On the Contribution of "Fresh" Cosmic Rays to the Excesses of Secondary Particles

TL;DR

This paper proposes that fresh cosmic rays from young accelerators contribute to observed excesses in secondary particles, explaining discrepancies in gamma-ray, neutrino, and positron data, and predicts observable signatures in upcoming experiments.

Contribution

It introduces a novel model where local, young cosmic rays explain multiple secondary particle excesses and aligns well with recent high-precision observations.

Findings

Two-component gamma-ray spectrum matches observations.

Neutrino contribution could explain ~60% of IceCube data.

Positron excesses can be accounted for by the model.

Abstract

The standard model of cosmic ray propagation has been very successful in explaining all kinds of the Galactic cosmic ray spectra. However, high precision measurement recently revealed the appreciable discrepancy between data and model expectation, from spectrum observations of $\gamma$-rays, $e^+/e^-$ and probably the $B/C$ ratio starting from $\sim$10 GeV energy. In this work, we propose that the fresh cosmic rays, which are supplied by the young accelerators and detained by local magnetic field, can contribute additional secondary particles interacting with local materials.
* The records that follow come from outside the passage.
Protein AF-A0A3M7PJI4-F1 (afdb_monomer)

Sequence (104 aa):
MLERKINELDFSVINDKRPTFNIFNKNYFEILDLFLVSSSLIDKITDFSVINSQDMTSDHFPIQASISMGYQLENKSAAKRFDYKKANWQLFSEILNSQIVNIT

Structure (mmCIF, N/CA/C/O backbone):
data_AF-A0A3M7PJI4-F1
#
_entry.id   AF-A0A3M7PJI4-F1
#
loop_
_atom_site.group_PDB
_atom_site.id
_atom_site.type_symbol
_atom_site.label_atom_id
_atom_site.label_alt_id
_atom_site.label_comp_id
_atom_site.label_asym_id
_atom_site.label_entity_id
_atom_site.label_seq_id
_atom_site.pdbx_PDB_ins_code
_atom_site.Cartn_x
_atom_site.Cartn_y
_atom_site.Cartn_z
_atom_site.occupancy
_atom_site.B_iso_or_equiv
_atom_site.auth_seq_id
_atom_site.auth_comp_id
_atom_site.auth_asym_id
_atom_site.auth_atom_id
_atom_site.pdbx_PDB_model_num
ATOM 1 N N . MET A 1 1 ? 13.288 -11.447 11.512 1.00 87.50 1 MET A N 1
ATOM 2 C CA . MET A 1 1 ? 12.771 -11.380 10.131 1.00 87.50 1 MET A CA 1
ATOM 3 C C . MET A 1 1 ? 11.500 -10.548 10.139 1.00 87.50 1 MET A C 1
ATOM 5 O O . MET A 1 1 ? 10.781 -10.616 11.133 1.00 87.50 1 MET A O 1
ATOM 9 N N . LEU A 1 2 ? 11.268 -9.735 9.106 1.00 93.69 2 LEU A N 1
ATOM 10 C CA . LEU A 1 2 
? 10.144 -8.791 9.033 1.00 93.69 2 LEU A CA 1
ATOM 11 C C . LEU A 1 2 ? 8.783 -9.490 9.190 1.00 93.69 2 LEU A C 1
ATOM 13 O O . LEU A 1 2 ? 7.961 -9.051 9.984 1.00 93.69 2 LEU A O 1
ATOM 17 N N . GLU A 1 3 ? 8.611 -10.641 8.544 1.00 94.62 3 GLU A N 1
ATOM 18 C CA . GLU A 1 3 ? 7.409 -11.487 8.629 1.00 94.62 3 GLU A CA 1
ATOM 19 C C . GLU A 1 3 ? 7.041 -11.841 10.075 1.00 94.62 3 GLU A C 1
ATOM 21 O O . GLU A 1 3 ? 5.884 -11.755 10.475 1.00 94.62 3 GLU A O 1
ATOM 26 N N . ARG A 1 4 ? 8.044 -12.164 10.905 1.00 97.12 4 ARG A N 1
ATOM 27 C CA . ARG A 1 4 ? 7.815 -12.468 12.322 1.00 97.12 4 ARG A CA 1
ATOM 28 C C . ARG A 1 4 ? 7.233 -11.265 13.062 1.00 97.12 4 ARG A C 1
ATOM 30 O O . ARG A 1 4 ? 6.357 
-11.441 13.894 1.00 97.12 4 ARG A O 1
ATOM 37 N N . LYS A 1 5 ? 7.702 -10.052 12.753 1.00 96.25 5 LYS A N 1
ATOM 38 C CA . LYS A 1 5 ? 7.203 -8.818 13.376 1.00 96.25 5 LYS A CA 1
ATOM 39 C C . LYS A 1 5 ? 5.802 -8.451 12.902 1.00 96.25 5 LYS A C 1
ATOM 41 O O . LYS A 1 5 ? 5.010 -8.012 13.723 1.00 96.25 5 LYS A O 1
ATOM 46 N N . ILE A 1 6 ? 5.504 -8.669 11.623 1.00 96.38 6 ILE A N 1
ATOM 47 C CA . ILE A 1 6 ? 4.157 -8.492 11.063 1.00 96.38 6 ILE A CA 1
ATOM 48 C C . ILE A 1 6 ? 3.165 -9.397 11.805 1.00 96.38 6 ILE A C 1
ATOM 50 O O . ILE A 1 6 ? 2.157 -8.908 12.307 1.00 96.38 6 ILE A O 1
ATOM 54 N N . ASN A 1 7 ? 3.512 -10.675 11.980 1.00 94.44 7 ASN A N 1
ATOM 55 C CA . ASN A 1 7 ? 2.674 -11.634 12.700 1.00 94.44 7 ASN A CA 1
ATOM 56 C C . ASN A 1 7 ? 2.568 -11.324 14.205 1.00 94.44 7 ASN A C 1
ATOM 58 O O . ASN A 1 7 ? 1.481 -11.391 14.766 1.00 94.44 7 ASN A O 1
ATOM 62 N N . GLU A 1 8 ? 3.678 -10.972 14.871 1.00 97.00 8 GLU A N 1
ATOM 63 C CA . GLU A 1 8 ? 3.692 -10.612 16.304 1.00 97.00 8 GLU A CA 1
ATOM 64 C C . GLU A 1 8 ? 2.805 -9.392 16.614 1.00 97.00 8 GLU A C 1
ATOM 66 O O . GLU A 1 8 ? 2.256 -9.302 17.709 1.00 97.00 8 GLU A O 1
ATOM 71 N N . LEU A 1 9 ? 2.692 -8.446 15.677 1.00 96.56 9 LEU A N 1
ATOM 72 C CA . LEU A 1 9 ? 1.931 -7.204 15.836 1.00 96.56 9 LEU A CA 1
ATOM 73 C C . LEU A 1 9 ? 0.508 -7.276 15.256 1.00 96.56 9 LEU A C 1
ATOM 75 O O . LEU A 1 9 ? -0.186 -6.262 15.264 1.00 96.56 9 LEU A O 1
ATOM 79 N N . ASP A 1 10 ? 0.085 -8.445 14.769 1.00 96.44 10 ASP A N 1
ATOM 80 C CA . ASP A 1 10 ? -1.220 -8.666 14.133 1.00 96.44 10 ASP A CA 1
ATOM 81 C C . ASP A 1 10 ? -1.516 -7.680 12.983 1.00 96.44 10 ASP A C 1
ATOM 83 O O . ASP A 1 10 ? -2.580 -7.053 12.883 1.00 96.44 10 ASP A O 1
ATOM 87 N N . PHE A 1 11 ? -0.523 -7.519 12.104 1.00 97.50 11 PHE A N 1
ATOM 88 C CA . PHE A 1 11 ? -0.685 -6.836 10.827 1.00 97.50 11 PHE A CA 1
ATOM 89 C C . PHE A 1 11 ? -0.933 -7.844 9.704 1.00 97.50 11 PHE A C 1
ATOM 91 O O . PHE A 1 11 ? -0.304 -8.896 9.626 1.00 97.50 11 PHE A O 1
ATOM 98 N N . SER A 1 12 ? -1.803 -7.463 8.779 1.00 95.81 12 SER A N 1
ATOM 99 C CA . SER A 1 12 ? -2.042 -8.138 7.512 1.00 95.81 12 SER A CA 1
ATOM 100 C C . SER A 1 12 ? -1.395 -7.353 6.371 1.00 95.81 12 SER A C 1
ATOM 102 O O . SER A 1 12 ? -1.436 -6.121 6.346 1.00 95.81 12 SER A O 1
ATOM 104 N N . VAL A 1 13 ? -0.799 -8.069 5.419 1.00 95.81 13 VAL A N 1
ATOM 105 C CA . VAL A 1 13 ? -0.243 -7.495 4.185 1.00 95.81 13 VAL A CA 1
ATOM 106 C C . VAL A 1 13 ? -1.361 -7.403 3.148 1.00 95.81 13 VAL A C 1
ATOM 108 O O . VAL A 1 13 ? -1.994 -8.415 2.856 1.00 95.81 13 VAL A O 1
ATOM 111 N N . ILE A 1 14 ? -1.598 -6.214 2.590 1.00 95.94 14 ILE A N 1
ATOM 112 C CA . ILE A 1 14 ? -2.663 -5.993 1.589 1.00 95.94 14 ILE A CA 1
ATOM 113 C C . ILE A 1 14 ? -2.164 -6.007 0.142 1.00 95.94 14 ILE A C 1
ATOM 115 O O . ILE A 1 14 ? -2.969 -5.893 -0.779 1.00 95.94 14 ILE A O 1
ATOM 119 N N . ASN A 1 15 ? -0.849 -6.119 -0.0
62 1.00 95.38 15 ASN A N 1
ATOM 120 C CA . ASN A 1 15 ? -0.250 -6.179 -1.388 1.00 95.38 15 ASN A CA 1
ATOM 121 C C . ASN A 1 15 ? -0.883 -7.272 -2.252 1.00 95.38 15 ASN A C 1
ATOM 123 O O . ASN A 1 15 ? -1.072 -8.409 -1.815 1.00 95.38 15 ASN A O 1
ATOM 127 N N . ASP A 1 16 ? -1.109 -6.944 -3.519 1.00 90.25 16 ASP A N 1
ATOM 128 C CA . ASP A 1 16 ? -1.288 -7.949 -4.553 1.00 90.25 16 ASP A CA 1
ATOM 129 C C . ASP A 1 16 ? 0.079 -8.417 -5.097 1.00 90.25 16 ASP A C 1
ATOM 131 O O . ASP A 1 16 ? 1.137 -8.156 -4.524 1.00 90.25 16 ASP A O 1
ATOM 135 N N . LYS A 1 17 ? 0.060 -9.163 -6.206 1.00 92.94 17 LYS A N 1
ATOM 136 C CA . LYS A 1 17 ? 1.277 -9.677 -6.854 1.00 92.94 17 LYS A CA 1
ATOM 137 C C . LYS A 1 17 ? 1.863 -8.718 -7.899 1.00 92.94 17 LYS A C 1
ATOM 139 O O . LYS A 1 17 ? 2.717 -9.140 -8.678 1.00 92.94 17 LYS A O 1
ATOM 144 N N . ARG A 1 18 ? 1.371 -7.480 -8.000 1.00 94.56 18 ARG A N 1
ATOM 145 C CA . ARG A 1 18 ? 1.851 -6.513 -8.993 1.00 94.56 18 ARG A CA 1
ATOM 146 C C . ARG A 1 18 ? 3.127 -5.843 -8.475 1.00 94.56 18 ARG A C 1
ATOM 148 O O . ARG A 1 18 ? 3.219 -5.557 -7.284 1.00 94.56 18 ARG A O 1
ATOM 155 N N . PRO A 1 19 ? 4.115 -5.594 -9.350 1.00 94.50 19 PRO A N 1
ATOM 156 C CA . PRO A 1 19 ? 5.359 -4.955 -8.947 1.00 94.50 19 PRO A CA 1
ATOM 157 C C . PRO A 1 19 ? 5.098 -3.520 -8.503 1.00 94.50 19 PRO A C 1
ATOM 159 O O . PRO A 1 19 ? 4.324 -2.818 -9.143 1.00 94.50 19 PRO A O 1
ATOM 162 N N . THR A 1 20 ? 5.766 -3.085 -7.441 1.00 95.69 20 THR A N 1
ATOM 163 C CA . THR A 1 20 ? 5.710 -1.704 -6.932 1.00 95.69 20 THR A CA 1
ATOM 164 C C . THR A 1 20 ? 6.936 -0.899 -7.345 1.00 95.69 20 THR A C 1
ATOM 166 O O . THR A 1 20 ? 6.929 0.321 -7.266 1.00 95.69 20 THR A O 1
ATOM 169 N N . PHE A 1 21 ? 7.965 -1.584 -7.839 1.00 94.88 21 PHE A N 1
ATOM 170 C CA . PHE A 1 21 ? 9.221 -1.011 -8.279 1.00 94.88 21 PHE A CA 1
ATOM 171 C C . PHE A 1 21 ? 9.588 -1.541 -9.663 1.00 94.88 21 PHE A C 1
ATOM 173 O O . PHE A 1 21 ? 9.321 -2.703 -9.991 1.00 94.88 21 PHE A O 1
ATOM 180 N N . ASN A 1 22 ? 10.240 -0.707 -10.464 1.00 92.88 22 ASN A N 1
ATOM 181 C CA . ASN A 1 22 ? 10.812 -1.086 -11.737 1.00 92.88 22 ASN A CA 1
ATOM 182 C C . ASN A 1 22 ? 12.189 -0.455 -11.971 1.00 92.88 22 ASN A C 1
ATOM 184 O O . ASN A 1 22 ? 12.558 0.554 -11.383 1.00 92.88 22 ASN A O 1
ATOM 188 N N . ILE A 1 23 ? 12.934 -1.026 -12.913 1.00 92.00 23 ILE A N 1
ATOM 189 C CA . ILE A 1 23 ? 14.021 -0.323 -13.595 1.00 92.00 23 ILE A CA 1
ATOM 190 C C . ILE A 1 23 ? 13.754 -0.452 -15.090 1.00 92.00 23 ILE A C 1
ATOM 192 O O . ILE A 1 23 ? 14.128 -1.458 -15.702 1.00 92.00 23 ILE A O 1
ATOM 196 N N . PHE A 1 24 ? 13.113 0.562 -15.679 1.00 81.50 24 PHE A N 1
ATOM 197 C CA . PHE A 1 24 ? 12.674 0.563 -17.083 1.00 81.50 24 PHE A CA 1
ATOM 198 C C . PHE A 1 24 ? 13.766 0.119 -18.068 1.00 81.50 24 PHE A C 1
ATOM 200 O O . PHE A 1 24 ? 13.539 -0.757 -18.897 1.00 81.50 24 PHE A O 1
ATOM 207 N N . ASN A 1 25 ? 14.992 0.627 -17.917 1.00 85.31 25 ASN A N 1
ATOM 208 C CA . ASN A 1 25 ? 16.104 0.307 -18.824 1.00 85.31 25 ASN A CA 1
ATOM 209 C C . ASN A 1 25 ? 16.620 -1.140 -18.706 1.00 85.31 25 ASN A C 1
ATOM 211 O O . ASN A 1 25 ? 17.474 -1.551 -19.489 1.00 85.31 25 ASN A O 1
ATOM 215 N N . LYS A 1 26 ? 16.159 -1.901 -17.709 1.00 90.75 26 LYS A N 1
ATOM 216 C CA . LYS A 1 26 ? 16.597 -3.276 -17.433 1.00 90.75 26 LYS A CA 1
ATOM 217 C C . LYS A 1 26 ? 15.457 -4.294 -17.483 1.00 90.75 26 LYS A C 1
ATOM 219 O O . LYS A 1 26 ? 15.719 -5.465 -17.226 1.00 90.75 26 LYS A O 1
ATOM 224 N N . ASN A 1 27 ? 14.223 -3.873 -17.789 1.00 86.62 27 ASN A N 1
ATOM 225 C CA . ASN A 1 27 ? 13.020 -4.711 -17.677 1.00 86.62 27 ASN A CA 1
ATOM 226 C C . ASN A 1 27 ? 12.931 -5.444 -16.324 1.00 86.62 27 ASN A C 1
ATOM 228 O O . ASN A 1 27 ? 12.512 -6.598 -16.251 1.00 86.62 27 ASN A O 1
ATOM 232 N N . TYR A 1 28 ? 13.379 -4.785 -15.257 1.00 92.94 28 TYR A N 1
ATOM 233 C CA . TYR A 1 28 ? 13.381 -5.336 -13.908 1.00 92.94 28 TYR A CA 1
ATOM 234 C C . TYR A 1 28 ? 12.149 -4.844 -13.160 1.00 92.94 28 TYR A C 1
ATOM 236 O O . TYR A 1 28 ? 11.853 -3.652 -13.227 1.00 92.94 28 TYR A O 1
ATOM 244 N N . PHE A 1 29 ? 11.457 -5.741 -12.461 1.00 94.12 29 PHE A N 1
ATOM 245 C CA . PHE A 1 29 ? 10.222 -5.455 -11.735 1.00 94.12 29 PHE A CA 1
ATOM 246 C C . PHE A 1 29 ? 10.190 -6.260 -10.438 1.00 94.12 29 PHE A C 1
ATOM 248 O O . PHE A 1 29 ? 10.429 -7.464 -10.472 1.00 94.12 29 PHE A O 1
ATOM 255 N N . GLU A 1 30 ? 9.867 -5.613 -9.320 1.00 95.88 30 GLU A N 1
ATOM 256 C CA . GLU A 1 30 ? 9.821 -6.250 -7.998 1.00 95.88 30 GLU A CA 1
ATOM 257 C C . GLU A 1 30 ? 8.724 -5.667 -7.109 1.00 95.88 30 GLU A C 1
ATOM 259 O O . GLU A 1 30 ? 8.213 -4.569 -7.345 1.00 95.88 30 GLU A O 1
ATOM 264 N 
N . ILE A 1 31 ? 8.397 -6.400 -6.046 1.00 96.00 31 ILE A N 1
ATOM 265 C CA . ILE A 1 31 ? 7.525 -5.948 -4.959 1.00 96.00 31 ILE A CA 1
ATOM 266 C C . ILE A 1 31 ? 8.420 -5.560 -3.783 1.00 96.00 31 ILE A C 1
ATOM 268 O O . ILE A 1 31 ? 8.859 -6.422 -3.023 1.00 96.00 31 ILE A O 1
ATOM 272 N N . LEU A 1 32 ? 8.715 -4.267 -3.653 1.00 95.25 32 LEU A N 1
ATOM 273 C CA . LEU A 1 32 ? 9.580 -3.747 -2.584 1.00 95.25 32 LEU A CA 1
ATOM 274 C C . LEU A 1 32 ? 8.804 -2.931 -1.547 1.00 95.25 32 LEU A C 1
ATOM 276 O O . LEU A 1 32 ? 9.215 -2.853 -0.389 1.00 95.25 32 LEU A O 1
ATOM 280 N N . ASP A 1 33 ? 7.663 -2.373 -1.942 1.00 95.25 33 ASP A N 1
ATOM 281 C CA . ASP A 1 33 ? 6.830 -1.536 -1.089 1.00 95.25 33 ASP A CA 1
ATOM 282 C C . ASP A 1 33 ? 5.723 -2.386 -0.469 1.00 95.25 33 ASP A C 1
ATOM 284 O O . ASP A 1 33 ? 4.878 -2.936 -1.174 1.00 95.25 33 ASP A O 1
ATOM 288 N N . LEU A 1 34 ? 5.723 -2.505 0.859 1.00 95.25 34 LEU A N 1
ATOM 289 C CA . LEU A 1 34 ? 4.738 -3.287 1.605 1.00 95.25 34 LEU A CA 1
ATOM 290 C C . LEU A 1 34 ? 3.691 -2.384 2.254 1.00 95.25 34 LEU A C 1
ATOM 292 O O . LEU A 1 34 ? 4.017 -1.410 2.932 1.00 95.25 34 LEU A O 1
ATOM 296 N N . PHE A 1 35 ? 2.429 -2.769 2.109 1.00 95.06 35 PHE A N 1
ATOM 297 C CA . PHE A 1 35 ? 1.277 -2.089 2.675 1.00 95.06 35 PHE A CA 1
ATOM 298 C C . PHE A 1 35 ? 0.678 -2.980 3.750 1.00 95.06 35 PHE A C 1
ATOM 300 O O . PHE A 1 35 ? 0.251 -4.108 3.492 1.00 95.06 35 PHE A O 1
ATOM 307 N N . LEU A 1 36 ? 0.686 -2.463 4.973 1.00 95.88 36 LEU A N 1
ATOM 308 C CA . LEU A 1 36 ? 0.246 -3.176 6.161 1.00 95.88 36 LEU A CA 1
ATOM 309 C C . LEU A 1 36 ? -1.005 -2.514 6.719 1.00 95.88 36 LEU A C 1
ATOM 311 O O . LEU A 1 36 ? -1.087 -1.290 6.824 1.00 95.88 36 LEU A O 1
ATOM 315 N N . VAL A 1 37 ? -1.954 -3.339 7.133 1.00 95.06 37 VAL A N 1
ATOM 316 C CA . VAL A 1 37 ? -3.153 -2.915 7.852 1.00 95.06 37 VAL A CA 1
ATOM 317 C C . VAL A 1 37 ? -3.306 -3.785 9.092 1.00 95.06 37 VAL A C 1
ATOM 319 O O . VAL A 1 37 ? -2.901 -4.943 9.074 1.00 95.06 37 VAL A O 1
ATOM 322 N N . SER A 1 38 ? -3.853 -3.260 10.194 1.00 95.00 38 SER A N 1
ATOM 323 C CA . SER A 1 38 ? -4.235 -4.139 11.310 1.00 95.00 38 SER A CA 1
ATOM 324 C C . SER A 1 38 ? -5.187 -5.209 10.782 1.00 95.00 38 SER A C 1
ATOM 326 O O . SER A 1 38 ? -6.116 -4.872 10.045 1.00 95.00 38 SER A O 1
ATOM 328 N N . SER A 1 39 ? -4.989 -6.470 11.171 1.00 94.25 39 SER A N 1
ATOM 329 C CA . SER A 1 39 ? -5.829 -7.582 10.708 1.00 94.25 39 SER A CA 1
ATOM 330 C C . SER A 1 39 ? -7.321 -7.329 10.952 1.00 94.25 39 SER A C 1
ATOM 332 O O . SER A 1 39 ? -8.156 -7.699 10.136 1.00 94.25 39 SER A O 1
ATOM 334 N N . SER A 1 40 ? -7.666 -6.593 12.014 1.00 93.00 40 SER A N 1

As this early cosmic ray has a hard spectrum, the model calculation results in a two-component $\gamma$-ray spectrum, which agree very well with the observation. Simultaneously, the expected neutrino number from the galactic plane could contribute $\sim60\%$ of IceCube observation neutrino number below a few hundreds of TeV. The same pp-collision process can account for a significant amount of the positron excesses. Under this model, it is expected that the excesses in $\overline p/p$ and $B/C$ ratio will show up when energy is above $\sim$10 GeV. We look forward that the model will be tested in the near future by new observations from AMS02, IceCube, AS$\gamma$, HAWC and future experiments such as LHASSO, HiSCORE and CTA.